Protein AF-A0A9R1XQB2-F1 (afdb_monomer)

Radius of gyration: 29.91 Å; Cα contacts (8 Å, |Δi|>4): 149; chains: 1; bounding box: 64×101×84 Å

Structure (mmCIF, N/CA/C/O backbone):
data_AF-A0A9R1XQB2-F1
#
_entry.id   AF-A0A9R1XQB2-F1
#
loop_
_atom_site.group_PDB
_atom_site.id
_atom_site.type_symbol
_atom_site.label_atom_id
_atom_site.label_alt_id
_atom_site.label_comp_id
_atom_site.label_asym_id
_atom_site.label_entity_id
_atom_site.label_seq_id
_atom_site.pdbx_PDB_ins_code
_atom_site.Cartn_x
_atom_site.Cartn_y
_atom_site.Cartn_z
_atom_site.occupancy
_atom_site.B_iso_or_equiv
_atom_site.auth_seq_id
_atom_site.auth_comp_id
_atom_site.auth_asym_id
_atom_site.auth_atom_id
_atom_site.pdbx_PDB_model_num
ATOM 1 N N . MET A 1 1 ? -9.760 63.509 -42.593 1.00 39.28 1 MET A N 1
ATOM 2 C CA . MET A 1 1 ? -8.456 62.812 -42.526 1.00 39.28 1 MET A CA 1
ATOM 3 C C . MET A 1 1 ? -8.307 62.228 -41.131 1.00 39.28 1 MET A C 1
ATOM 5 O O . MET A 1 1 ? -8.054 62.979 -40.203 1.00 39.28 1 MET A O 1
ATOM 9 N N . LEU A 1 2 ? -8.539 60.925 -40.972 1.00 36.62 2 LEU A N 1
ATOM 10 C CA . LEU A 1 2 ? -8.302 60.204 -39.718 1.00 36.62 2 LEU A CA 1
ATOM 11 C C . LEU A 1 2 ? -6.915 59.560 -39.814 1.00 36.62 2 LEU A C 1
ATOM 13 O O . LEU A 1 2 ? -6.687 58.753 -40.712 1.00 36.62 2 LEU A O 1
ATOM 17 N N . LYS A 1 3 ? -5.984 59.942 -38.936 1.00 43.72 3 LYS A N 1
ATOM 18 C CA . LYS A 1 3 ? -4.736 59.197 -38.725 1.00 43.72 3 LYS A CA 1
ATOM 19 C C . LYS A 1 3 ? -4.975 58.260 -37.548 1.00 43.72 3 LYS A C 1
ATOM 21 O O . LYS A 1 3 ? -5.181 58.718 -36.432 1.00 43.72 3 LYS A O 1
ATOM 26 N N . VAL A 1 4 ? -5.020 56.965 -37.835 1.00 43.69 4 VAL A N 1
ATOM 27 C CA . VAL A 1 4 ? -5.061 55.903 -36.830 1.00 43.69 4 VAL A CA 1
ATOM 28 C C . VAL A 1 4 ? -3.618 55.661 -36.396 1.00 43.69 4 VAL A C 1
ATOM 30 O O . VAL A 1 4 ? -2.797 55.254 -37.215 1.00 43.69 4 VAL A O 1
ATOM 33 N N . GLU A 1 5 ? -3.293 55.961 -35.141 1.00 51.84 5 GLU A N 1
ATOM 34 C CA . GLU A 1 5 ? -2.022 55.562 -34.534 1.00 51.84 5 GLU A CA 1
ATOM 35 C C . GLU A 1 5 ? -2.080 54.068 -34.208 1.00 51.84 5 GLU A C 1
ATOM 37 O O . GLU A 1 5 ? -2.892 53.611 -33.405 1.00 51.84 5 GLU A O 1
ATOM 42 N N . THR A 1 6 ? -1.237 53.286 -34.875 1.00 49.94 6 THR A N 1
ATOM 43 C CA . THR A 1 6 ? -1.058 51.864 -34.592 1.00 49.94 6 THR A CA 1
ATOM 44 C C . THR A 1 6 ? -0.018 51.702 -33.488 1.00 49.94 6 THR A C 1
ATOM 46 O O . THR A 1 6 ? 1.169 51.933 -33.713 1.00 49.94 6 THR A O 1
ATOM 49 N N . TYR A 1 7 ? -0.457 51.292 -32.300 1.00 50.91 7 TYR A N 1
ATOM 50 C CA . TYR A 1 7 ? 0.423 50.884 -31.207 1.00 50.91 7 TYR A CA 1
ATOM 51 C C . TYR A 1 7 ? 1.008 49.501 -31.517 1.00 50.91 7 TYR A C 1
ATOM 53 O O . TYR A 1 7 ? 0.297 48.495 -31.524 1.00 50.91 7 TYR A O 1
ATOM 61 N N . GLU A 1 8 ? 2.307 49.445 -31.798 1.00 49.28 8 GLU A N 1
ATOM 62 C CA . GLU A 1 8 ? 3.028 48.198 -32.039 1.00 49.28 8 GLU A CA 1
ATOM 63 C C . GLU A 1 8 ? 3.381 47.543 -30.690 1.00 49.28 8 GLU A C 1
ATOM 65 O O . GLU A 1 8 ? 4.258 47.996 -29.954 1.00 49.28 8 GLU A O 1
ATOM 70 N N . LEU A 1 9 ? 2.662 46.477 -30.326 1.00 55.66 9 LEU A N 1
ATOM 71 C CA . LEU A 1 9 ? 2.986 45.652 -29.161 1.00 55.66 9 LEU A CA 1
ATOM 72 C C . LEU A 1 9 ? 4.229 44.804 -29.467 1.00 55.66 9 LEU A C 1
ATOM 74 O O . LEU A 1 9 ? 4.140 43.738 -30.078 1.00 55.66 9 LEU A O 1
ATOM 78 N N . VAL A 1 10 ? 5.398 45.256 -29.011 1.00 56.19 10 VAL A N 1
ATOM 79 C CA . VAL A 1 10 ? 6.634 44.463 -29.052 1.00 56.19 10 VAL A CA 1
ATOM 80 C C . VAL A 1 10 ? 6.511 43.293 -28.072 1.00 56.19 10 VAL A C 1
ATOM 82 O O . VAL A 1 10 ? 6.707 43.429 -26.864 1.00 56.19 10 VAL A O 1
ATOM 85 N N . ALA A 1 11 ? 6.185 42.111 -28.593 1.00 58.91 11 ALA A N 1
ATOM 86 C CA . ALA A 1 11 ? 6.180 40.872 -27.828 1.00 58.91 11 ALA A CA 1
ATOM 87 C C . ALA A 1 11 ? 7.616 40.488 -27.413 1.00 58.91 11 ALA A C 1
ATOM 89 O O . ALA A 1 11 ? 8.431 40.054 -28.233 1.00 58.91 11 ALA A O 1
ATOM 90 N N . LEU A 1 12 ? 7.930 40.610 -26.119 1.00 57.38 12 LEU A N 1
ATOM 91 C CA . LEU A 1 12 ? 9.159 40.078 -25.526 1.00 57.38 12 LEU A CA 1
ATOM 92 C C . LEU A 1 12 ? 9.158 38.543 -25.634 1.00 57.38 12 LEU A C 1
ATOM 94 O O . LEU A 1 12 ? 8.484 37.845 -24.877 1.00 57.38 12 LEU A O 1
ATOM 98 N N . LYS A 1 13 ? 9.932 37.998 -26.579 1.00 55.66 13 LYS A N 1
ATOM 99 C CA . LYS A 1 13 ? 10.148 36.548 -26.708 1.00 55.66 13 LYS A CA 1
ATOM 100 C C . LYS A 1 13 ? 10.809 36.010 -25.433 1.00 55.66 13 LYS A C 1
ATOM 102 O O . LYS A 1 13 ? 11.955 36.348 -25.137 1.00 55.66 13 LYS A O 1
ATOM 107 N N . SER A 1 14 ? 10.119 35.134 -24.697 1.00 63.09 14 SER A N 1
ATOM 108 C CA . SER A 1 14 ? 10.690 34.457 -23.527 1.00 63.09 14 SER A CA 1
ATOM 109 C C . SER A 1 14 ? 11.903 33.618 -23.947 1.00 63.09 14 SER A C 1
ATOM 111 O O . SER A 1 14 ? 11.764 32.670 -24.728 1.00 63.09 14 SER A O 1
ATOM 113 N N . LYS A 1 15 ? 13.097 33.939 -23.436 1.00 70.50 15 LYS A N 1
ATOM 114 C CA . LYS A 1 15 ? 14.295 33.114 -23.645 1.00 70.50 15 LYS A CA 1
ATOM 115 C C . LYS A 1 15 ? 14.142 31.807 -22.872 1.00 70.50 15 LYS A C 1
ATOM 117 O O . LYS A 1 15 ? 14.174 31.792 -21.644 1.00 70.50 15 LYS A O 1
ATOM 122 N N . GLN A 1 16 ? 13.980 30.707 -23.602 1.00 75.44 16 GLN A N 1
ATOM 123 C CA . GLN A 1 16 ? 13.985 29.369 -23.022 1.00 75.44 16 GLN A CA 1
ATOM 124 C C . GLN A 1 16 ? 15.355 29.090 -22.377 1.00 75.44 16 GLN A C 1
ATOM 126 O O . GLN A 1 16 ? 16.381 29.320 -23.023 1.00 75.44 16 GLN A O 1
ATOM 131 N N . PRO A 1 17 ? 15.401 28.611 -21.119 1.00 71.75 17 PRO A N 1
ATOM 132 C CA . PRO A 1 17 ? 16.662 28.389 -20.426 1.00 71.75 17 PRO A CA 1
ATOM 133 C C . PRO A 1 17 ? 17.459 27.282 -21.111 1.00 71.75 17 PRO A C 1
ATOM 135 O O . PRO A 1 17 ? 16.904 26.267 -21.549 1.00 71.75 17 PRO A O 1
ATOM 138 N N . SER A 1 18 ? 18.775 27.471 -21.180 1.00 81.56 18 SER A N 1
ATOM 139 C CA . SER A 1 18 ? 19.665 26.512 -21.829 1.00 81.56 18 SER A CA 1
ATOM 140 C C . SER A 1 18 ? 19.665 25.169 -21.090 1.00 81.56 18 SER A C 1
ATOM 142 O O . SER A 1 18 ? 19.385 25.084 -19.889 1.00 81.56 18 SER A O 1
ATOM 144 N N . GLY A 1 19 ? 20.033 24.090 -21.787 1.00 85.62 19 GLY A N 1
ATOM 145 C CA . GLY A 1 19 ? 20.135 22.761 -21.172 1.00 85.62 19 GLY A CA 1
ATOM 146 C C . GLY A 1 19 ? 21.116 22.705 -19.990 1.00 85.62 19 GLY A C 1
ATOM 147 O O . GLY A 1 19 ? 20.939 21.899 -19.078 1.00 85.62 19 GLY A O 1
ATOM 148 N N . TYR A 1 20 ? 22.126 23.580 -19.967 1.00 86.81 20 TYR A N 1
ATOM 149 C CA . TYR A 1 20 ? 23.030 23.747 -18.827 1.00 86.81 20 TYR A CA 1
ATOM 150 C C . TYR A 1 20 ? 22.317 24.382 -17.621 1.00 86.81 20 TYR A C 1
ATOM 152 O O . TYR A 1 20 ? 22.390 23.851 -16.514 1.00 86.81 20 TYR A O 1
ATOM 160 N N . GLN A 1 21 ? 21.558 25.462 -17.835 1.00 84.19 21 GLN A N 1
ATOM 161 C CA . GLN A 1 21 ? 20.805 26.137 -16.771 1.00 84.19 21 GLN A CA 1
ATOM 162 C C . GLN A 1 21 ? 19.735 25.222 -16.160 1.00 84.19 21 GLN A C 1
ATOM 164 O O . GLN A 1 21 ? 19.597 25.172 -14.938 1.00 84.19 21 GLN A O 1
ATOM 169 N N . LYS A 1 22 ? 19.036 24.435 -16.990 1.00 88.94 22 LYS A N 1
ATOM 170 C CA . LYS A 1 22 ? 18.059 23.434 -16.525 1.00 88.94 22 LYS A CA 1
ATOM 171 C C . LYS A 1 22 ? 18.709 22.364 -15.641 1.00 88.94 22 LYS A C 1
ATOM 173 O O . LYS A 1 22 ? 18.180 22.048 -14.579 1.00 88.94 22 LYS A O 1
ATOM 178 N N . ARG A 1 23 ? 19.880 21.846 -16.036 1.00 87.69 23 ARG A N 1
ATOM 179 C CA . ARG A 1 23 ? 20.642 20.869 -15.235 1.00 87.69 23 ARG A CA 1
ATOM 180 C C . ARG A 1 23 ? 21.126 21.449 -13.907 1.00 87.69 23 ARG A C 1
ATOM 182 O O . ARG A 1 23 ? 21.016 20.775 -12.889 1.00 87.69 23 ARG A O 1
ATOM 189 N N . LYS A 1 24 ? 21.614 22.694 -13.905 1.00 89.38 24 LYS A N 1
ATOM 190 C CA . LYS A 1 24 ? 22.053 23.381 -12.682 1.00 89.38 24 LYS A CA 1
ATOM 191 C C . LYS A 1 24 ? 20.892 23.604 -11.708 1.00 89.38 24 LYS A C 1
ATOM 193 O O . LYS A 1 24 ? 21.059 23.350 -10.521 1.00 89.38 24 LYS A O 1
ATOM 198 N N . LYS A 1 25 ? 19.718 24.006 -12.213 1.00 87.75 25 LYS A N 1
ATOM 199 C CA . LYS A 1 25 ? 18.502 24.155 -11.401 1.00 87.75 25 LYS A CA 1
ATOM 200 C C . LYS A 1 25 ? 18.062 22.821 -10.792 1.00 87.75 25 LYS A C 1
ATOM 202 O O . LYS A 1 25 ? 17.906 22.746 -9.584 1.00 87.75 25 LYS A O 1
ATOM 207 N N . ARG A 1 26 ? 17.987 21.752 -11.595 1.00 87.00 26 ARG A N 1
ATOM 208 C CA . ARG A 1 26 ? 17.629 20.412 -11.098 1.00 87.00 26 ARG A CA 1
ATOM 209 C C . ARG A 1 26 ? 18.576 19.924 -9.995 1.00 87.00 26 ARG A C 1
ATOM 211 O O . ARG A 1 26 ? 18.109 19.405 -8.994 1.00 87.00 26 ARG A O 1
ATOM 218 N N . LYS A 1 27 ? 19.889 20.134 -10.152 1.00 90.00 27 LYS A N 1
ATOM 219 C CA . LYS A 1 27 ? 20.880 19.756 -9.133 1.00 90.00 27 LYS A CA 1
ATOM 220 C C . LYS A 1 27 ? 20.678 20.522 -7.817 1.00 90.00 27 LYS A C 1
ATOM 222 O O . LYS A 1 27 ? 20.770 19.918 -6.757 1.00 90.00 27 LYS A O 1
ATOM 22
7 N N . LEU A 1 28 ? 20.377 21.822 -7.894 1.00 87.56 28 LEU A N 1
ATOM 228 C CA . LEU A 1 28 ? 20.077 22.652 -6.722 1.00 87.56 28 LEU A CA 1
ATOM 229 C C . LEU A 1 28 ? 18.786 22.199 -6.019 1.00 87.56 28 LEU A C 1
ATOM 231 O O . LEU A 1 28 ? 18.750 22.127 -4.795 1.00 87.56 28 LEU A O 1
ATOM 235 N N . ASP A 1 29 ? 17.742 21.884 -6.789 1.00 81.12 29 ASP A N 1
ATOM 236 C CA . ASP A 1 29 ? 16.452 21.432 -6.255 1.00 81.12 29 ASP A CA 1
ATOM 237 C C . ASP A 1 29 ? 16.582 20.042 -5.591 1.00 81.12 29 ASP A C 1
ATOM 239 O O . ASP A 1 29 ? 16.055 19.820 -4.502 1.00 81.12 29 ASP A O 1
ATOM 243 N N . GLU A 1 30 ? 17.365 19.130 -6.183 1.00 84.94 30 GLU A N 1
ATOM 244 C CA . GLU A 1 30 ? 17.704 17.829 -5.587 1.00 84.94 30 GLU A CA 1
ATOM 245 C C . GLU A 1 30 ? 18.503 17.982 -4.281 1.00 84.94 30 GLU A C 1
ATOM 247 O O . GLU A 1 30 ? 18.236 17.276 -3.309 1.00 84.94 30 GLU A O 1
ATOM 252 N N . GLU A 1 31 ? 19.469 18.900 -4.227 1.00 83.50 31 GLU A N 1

===

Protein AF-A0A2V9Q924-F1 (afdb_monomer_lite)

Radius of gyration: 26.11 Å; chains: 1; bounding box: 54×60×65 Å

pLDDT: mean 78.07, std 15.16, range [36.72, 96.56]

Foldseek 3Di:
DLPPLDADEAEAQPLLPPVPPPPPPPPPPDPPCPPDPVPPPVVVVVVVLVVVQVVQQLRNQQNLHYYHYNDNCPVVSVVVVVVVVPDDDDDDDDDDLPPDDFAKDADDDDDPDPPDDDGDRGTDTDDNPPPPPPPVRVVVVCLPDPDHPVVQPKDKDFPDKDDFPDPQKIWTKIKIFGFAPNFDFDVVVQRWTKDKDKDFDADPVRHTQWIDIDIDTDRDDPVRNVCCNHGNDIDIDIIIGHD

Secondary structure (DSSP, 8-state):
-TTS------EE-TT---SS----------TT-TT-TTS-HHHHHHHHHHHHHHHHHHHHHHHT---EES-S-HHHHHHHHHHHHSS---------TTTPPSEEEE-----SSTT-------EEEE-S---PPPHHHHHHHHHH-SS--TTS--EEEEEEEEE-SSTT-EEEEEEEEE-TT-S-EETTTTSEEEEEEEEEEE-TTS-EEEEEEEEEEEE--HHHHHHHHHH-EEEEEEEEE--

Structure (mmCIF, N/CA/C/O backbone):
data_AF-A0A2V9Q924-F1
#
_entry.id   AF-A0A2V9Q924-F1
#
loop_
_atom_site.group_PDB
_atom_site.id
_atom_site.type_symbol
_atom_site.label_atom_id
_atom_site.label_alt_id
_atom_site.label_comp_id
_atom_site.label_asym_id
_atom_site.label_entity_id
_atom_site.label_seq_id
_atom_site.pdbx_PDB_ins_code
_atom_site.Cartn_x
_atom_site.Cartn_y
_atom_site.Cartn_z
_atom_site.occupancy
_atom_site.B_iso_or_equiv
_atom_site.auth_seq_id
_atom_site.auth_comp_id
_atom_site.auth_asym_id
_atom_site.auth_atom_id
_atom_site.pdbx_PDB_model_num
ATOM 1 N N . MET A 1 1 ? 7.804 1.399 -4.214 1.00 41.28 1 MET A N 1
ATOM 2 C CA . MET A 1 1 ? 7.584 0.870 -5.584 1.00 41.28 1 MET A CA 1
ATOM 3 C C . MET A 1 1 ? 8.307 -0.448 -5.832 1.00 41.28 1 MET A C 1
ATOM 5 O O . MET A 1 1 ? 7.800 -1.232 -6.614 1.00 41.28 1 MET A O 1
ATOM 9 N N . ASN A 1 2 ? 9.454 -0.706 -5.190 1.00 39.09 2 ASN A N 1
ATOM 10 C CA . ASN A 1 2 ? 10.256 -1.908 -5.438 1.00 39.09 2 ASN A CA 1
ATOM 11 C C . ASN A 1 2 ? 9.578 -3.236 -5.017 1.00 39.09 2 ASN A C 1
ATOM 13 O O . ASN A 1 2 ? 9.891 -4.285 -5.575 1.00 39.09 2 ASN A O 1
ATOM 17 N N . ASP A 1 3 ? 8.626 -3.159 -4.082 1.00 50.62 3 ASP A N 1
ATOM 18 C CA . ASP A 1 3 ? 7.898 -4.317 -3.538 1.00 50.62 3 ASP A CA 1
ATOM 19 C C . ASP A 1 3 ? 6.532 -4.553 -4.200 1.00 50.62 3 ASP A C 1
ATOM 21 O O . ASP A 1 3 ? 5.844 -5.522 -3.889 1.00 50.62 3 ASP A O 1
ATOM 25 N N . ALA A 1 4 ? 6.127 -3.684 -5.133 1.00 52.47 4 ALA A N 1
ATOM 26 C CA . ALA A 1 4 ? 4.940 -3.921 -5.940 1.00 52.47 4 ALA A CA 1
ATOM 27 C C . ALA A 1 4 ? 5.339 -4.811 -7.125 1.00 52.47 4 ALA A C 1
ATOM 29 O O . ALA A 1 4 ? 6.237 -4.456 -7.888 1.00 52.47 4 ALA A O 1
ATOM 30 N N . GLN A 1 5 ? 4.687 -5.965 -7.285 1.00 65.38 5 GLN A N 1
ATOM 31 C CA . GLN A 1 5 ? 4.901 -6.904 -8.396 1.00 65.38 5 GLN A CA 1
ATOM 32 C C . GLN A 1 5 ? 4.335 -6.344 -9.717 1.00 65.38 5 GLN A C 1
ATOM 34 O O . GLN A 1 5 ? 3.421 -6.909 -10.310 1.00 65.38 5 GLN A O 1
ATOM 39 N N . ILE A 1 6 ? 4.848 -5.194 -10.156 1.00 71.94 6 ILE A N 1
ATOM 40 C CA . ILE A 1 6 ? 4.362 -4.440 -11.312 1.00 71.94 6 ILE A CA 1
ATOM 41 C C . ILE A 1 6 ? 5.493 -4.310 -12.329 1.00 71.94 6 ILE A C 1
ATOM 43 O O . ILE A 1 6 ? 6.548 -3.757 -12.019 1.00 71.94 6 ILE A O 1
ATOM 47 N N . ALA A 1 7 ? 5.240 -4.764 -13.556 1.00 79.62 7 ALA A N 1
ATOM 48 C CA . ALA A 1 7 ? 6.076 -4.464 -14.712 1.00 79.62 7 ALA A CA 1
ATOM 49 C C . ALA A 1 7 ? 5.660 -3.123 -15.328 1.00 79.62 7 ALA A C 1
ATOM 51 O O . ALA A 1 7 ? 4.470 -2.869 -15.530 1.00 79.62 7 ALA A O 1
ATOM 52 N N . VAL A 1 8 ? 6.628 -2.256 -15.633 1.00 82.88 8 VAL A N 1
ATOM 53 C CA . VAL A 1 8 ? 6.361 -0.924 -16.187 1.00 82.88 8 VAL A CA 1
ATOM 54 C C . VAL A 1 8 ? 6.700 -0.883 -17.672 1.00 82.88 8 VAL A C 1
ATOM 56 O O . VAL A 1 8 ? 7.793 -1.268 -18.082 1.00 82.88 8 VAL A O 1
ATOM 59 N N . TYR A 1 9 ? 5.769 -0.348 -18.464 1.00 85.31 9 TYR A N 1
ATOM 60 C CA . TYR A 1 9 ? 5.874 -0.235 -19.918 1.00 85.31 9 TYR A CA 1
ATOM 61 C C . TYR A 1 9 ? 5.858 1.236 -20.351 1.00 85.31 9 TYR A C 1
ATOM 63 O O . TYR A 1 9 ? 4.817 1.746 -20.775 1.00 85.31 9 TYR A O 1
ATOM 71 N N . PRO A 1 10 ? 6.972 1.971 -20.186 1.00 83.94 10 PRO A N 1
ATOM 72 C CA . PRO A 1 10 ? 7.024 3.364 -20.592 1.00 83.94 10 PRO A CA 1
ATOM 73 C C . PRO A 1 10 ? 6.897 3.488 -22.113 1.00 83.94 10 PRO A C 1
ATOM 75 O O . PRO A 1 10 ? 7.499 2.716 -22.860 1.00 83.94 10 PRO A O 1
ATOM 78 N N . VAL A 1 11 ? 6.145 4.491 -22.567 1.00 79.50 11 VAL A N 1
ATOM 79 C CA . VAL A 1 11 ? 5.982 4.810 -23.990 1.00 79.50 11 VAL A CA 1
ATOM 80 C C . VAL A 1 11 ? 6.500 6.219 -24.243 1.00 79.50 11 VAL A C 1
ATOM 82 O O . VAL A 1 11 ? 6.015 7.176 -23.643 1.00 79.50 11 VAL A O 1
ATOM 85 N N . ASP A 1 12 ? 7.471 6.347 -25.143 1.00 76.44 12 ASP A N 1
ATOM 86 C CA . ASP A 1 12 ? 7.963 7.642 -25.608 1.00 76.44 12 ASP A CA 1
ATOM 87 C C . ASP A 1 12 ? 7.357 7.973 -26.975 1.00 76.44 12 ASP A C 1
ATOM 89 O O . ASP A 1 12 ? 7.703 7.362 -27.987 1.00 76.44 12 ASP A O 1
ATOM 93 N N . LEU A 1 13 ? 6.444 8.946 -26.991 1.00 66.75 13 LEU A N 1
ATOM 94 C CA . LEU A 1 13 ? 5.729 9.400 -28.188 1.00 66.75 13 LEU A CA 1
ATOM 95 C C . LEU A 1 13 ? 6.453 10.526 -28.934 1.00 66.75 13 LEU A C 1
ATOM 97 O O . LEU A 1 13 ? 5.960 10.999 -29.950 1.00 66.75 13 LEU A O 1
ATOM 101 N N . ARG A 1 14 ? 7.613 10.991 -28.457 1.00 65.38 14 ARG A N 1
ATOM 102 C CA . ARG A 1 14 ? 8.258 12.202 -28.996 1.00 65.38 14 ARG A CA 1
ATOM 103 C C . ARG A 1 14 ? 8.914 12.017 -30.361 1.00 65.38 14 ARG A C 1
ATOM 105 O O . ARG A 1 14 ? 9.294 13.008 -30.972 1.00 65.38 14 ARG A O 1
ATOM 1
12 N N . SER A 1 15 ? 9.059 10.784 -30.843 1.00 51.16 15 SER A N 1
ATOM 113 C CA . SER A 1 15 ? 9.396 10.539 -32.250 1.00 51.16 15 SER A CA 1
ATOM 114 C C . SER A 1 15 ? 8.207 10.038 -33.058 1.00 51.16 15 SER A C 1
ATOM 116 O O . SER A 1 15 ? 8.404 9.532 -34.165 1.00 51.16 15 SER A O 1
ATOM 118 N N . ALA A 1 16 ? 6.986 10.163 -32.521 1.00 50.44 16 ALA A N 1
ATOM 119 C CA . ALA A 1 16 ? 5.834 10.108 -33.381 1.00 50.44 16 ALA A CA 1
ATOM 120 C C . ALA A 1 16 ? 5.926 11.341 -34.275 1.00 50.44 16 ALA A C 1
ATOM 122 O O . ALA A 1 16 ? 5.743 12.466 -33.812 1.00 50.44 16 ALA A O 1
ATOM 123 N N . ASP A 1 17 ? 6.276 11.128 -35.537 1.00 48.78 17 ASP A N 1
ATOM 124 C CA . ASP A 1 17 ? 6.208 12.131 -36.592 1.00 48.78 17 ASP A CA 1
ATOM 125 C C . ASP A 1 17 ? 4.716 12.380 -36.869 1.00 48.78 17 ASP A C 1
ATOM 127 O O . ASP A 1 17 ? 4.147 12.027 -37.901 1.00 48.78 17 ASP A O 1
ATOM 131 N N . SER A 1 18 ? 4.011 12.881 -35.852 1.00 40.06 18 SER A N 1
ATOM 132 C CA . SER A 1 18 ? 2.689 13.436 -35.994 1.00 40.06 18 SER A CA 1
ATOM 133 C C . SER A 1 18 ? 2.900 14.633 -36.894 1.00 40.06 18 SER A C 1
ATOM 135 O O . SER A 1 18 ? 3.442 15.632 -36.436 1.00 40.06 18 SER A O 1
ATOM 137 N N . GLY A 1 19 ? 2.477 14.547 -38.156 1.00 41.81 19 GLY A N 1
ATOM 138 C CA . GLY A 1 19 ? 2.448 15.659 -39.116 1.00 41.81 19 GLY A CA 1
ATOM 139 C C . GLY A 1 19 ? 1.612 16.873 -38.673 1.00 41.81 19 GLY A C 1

===

Transcribe the records above exactly, beginning at the line that contains "ATOM 124 C CA" and ending with the line that contains "ATOM 137 N N", both included, and nothing else.

ATOM 124 C CA . ASP A 1 17 ? 6.208 12.131 -36.592 1.00 48.78 17 ASP A CA 1
ATOM 125 C C . ASP A 1 17 ? 4.716 12.380 -36.869 1.00 48.78 17 ASP A C 1
ATOM 127 O O . ASP A 1 17 ? 4.147 12.027 -37.901 1.00 48.78 17 ASP A O 1
ATOM 131 N N . SER A 1 18 ? 4.011 12.881 -35.852 1.00 40.06 18 SER A N 1
ATOM 132 C CA . SER A 1 18 ? 2.689 13.436 -35.994 1.00 40.06 18 SER A CA 1
ATOM 133 C C . SER A 1 18 ? 2.900 14.633 -36.894 1.00 40.06 18 SER A C 1
ATOM 135 O O . SER A 1 18 ? 3.442 15.632 -36.436 1.00 40.06 18 SER A O 1
ATOM 137 N N . GLY A 1 19 ? 2.477 14.547 -38.156 1.00 41.81 19 GLY A N 1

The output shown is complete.